Australian Dollar to Decline Amid Broad-Based Risk Aversion
Fundamental Forecast for Australian Dollar: Bearish
- Australian Dollar at Multi-Decade High, Reversal Risk Mounting
- Speculative Positioning Suggests Aussie Dollar is Nearing Top
The Australian Dollar continues to be driven by risk sentiment trends, with AUDUSD showing a firm correlation with the MSCI World Stock Index. With confidence under assault from multiple fronts in the week ahead, the path of least resistance appears to lead lower as falling shares pull the high-yielding antipodean currency along for the ride. Sellers have their pick of reasons to push risky assets lower, with the range of headwinds facing sentiment broadly divided into economic and geopolitical factors.
On the economic front, Europe and the US both appear problematic. In the States, economists’ expectations call for a week of cooling top-tier economic data culminating in a flat Nonfarm Payrolls report. Softer performance in the world’s top consumer market will weigh on global recovery expectations and risk appetite at large, especially so considering the uptrend in economic data surprises (as tracked by Citibank) that held from early December was decisively broken two weeks ago. Meanwhile, the March 24-25 EU leaders’ summit failed to address the immediate threats posed by rising sovereign risk in Portugal and Spain, opting to focus on the permanent bailout mechanism that will kick in 2013 when current arrangements expire. Finally, considerable uncertainty still surrounds Japan and the toll that the Tohoku earthquake will take on global recovery, all the while the threat of a serious nuclear disaster at Fukushima Daiichi continues to linger.

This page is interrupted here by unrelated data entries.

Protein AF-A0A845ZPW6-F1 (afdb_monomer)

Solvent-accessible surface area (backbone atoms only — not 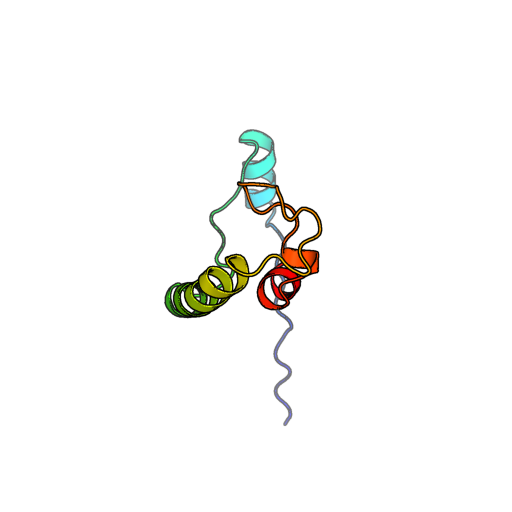comparable to full-atom values): 5092 Å² total; per-residue (Å²): 133,84,82,81,75,78,79,88,78,96,69,79,50,74,66,54,49,50,49,26,72,77,67,77,54,83,74,91,77,85,88,60,59,72,68,60,46,51,56,53,45,59,52,51,60,56,58,66,73,60,42,91,72,41,89,49,61,88,48,91,79,59,63,68,46,44,79,62,37,65,77,49,43,78,72,112

Secondary structure (DSSP, 8-state):
----PPPP--PPPHHHHHHHHHHS------SS-HHHHHHHHHHHHHHTT--TT-SSTT-TT-TTGGGT-HHHHTT-

Foldseek 3Di:
DDPDDDDDDDDDDPVQVVCCVVPVDGDDDDPDDPVVVVVLVVVVVVVLVDQPPQPCSPDPVSPPCLVPDVSSVVSD

pLDDT: mean 92.47, std 13.68, range [40.59, 98.62]

Radius of gyration: 17.67 Å; Cα contacts (8 Å, |Δi|>4): 40; chains: 1; bounding box: 32×47×40 Å

Structure (mmCIF, N/CA/C/O backbone):
data_AF-A0A845ZPW6-F1
#
_entry.id   AF-A0A845ZPW6-F1
#
loop_
_atom_site.group_PDB
_atom_site.id
_atom_site.type_symbol
_atom_site.label_atom_id
_atom_site.label_alt_id
_atom_site.label_comp_id
_atom_site.label_asym_id
_atom_site.label_entity_id
_atom_site.label_seq_id
_atom_site.pdbx_PDB_ins_code
_atom_site.Cartn_x
_atom_site.Cartn_y
_atom_site.Cartn_z
_atom_site.occupancy
_atom_site.B_iso_or_equiv
_atom_site.auth_seq_id
_atom_site.auth_comp_id
_atom_site.auth_asym_id
_atom_site.auth_atom_id
_atom_site.pdbx_PDB_model_num
ATOM 1 N N . MET A 1 1 ? 2.015 -37.075 14.354 1.00 40.59 1 MET A N 1
ATOM 2 C CA . MET A 1 1 ? 0.945 -36.100 14.657 1.00 40.59 1 MET A CA 1
ATOM 3 C C . MET A 1 1 ? 1.163 -34.886 13.772 1.00 40.59 1 MET A C 1
ATOM 5 O O . MET A 1 1 ? 2.217 -34.280 13.885 1.00 40.59 1 MET A O 1
ATOM 9 N N . LYS A 1 2 ? 0.246 -34.580 12.845 1.00 41.28 2 LYS A N 1
ATOM 10 C CA . LYS A 1 2 ? 0.271 -33.303 12.118 1.00 41.28 2 LYS A CA 1
ATOM 11 C C . LYS A 1 2 ? -0.350 -32.255 13.037 1.00 41.28 2 LYS A C 1
ATOM 13 O O . LYS A 1 2 ? -1.501 -32.409 13.434 1.00 41.28 2 LYS A O 1
ATOM 18 N N . THR A 1 3 ? 0.423 -31.249 13.420 1.00 41.81 3 THR A N 1
ATOM 19 C CA . THR A 1 3 ? -0.087 -30.052 14.088 1.00 41.81 3 THR A CA 1
ATOM 20 C C . THR A 1 3 ? -1.007 -29.329 13.112 1.00 41.81 3 THR A C 1
ATOM 22 O O . THR A 1 3 ? -0.559 -28.871 12.066 1.00 41.81 3 THR A O 1
ATOM 25 N N . ILE A 1 4 ? -2.300 -29.287 13.424 1.00 52.88 4 ILE A N 1
ATOM 26 C CA . ILE A 1 4 ? -3.265 -28.454 12.710 1.00 52.88 4 ILE A CA 1
ATOM 27 C C . ILE A 1 4 ? -3.054 -27.038 13.246 1.00 52.88 4 ILE A C 1
ATOM 29 O O . ILE A 1 4 ? -3.481 -26.727 14.355 1.00 52.88 4 ILE A O 1
ATOM 33 N N . THR A 1 5 ? -2.324 -26.206 12.511 1.00 56.47 5 THR A N 1
ATOM 34 C CA . THR A 1 5 ? -2.284 -24.765 12.774 1.00 56.47 5 THR A CA 1
ATOM 35 C C . THR A 1 5 ? -3.615 -24.180 12.323 1.00 56.47 5 THR A C 1
ATOM 37 O O . THR A 1 5 ? -4.025 -24.390 11.184 1.00 56.47 5 THR A O 1
ATOM 40 N N . ALA A 1 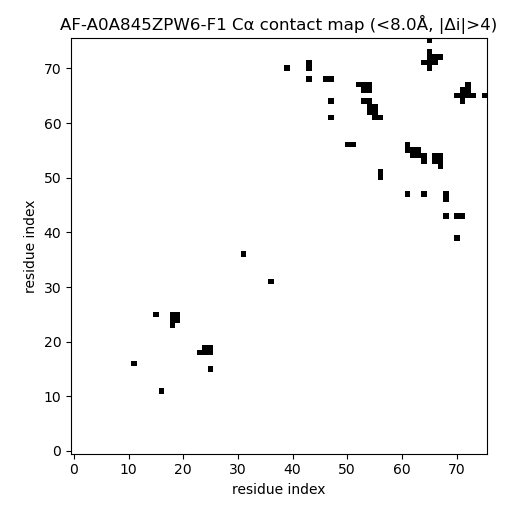6 ? -4.331 -23.512 13.227 1.00 64.81 6 ALA A N 1
ATOM 41 C CA . ALA A 1 6 ? -5.553 -22.807 12.867 1.00 64.81 6 ALA A CA 1
ATOM 42 C C . ALA A 1 6 ? -5.216 -21.683 11.876 1.00 64.81 6 ALA A C 1
ATOM 44 O O . ALA A 1 6 ? -4.286 -20.916 12.118 1.00 64.81 6 ALA A O 1
ATOM 45 N N . GLU A 1 7 ? -5.967 -21.600 10.778 1.00 70.00 7 GLU A N 1
ATOM 46 C CA . GLU A 1 7 ? -5.856 -20.506 9.810 1.00 70.00 7 GLU A CA 1
ATOM 47 C C . GLU A 1 7 ? -6.083 -19.154 10.509 1.00 70.00 7 GLU A C 1
ATOM 49 O O . GLU A 1 7 ? -7.028 -19.033 11.307 1.00 70.00 7 GLU A O 1
ATOM 54 N N . PRO A 1 8 ? -5.255 -18.133 10.233 1.00 68.81 8 PRO A N 1
ATOM 55 C CA . PRO A 1 8 ? -5.438 -16.817 10.818 1.00 68.81 8 PRO A CA 1
ATOM 56 C C . PRO A 1 8 ? -6.762 -16.199 10.348 1.00 68.81 8 PRO A C 1
ATOM 58 O O . PRO A 1 8 ? -7.174 -16.320 9.195 1.00 68.81 8 PRO A O 1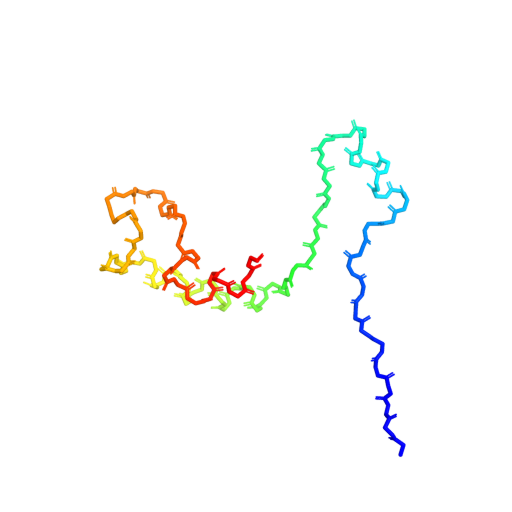
ATOM 61 N N . ARG A 1 9 ? -7.465 -15.542 11.274 1.00 85.38 9 ARG A N 1
ATOM 62 C CA . ARG A 1 9 ? -8.763 -14.904 11.030 1.00 85.38 9 ARG A CA 1
ATOM 63 C C . ARG A 1 9 ? -8.641 -13.397 11.223 1.00 85.38 9 ARG A C 1
ATOM 65 O O . ARG A 1 9 ? -8.577 -12.934 12.356 1.00 85.38 9 ARG A O 1
ATOM 72 N N . TYR A 1 10 ? -8.668 -12.647 10.126 1.00 91.25 10 TYR A N 1
ATOM 73 C CA . TYR A 1 10 ? -8.514 -11.188 10.112 1.00 91.25 10 TYR A CA 1
ATOM 74 C C . TYR A 1 10 ? -9.871 -10.461 10.065 1.00 91.25 10 TYR A C 1
ATOM 76 O O . TYR A 1 10 ? -10.165 -9.722 9.130 1.00 91.25 10 TYR A O 1
ATOM 84 N N . TYR A 1 11 ? -10.735 -10.706 11.055 1.00 94.38 11 TYR A N 1
ATOM 85 C CA . TYR A 1 11 ? -12.026 -10.016 11.176 1.00 94.38 11 TYR A CA 1
ATOM 86 C C . TYR A 1 11 ? -11.963 -8.930 12.240 1.00 94.38 11 TYR A C 1
ATOM 88 O O . TYR A 1 11 ? -11.363 -9.143 13.288 1.00 94.38 11 TYR A O 1
ATOM 96 N N . LEU A 1 12 ? -12.686 -7.832 12.013 1.00 96.06 12 LEU A N 1
ATOM 97 C CA . LEU A 1 12 ? -12.899 -6.832 13.052 1.00 96.06 12 LEU A CA 1
ATOM 98 C C . LEU A 1 12 ? -13.724 -7.407 14.211 1.00 96.06 12 LEU A C 1
ATOM 100 O O . LEU A 1 12 ? -14.770 -8.041 13.987 1.00 96.06 12 LEU A O 1
ATOM 104 N N . SER A 1 13 ? -13.291 -7.117 15.434 1.00 95.50 13 SER A N 1
ATOM 105 C CA . SER A 1 13 ? -14.062 -7.327 16.655 1.00 95.50 13 SER A CA 1
ATOM 106 C C . SER A 1 13 ? -15.328 -6.457 16.674 1.00 95.50 13 SER A C 1
ATOM 108 O O . SER A 1 13 ? -15.564 -5.613 15.803 1.00 95.50 13 SER A O 1
ATOM 110 N N . VAL A 1 14 ? -16.200 -6.682 17.658 1.00 97.88 14 VAL A N 1
ATOM 111 C CA . VAL A 1 14 ? -17.403 -5.853 17.838 1.00 97.88 14 VAL A CA 1
ATOM 112 C C . VAL A 1 14 ? -17.012 -4.418 18.197 1.00 97.88 14 VAL A C 1
ATOM 114 O O . VAL A 1 14 ? -17.565 -3.471 17.644 1.00 97.88 14 VAL A O 1
ATOM 117 N N . GLU A 1 15 ? -16.020 -4.265 19.067 1.00 97.81 15 GLU A N 1
ATOM 118 C CA . GLU A 1 15 ? -15.496 -2.983 19.537 1.00 97.81 15 GLU A CA 1
ATOM 119 C C . GLU A 1 15 ? -14.811 -2.220 18.398 1.00 97.81 15 GLU A C 1
ATOM 121 O O . GLU A 1 15 ? -15.043 -1.028 18.215 1.00 97.81 15 GLU A O 1
ATOM 126 N N . GLU A 1 16 ? -14.031 -2.923 17.576 1.00 97.94 16 GLU A N 1
ATOM 127 C CA . GLU A 1 16 ? -13.410 -2.380 16.369 1.00 97.94 16 GLU A CA 1
ATOM 128 C C . GLU A 1 16 ? -14.458 -1.873 15.367 1.00 97.94 16 GLU A C 1
ATOM 130 O O . GLU A 1 16 ? -14.351 -0.758 14.856 1.00 97.94 16 GLU A O 1
ATOM 135 N N . LYS A 1 17 ? -15.531 -2.637 15.128 1.00 98.44 17 LYS A N 1
ATOM 136 C CA . LYS A 1 17 ? -16.639 -2.190 14.264 1.00 98.44 17 LYS A CA 1
ATOM 137 C C . LYS A 1 17 ? -17.332 -0.946 14.810 1.00 98.44 17 LYS A C 1
ATOM 139 O O . LYS A 1 17 ? -17.655 -0.058 14.024 1.00 98.44 17 LYS A O 1
ATOM 144 N N . GLN A 1 18 ? -17.556 -0.882 16.122 1.00 98.50 18 GLN A N 1
ATOM 145 C CA . GLN A 1 18 ? -18.164 0.284 16.758 1.00 98.50 18 GLN A CA 1
ATOM 146 C C . GLN A 1 18 ? -17.274 1.521 16.590 1.00 98.50 18 GLN A C 1
ATOM 148 O O . GLN A 1 18 ? -17.748 2.560 16.135 1.00 98.50 18 GLN A O 1
ATOM 153 N N . PHE A 1 19 ? -15.971 1.384 16.856 1.00 98.50 19 PHE A N 1
ATOM 154 C CA . PHE A 1 19 ? -15.000 2.454 16.641 1.00 98.50 19 PHE A CA 1
ATOM 155 C C . PHE A 1 19 ? -15.033 2.968 15.196 1.00 98.5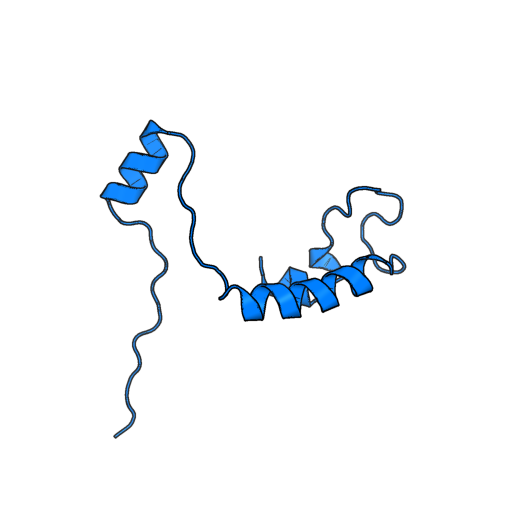0 19 PHE A C 1
ATOM 157 O O . PHE A 1 19 ? -15.107 4.177 14.975 1.00 98.50 19 PHE A O 1
ATOM 164 N N . PHE A 1 20 ? -15.029 2.063 14.210 1.00 98.62 20 PHE A N 1
ATOM 165 C CA . PHE A 1 20 ? -15.100 2.433 12.796 1.00 98.62 20 PHE A CA 1
ATOM 166 C C . PHE A 1 20 ? -16.380 3.206 12.454 1.00 98.62 20 PHE A C 1
ATOM 168 O O . PHE A 1 20 ? -16.314 4.211 11.749 1.00 98.62 20 PHE A O 1
ATOM 175 N N . GLN A 1 21 ? -17.537 2.769 12.965 1.00 98.56 21 GLN A N 1
ATOM 176 C CA . GLN A 1 21 ? -18.820 3.441 12.732 1.00 98.56 21 GLN A CA 1
ATOM 177 C C . GLN A 1 21 ? -18.854 4.861 13.310 1.00 98.56 21 GLN A C 1
ATOM 179 O O . GLN A 1 21 ? -19.421 5.754 12.685 1.00 98.56 21 GLN A O 1
ATOM 184 N N . GLU A 1 22 ? -18.243 5.078 14.476 1.00 98.62 22 GLU A N 1
ATOM 185 C CA . GLU A 1 22 ? -18.214 6.385 15.142 1.00 98.62 22 GLU A CA 1
ATOM 186 C C . GLU A 1 22 ? -17.199 7.353 14.521 1.00 98.62 22 G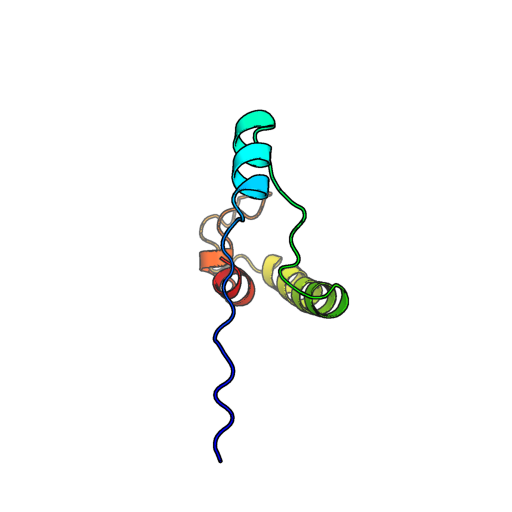LU A C 1
ATOM 188 O O . GLU A 1 22 ? -17.451 8.556 14.466 1.00 98.62 22 GLU A O 1
ATOM 193 N N . ASN A 1 23 ? -16.058 6.842 14.051 1.00 98.62 23 ASN A N 1
ATOM 194 C CA . ASN A 1 23 ? -14.908 7.674 13.684 1.00 98.62 23 ASN A CA 1
ATOM 195 C C . ASN A 1 23 ? -14.644 7.744 12.170 1.00 98.62 23 ASN A C 1
ATOM 197 O O . ASN A 1 23 ? -13.919 8.627 11.718 1.00 98.62 23 ASN A O 1
ATOM 201 N N . GLY A 1 24 ? -15.208 6.832 11.369 1.00 98.31 24 GLY A N 1
ATOM 202 C CA . GLY A 1 24 ? -15.004 6.775 9.915 1.00 98.31 24 GLY A CA 1
ATOM 203 C C . GLY A 1 24 ? -13.637 6.232 9.474 1.00 98.31 24 GLY A C 1
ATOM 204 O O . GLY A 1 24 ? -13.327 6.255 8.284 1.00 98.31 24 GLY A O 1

Sizing up the geopolitical landscape, things do not appear much more encouraging. Turmoil in Bahrain – a proxy case for any protest movement that may arise in Saudi Arabia, the world’s top oil producer – has eased somewhat after GCC troops entered the fray, but their very presence in Manama hints the ruling Al-Khalifa regime feels far from at ease. In the meantime, tensions have increased in Syria, Jordan and Yemen, while UN troops continue to engage the forces of Muammar Qaddafi in Libya. The unrest pushed oil prices to close at $105.40/barrel last week, the highest in 30 months, and crude is likely to continue marching higher to the detriment of global economic growth expectations as long as reports of bloodshed continue to fill the headlines.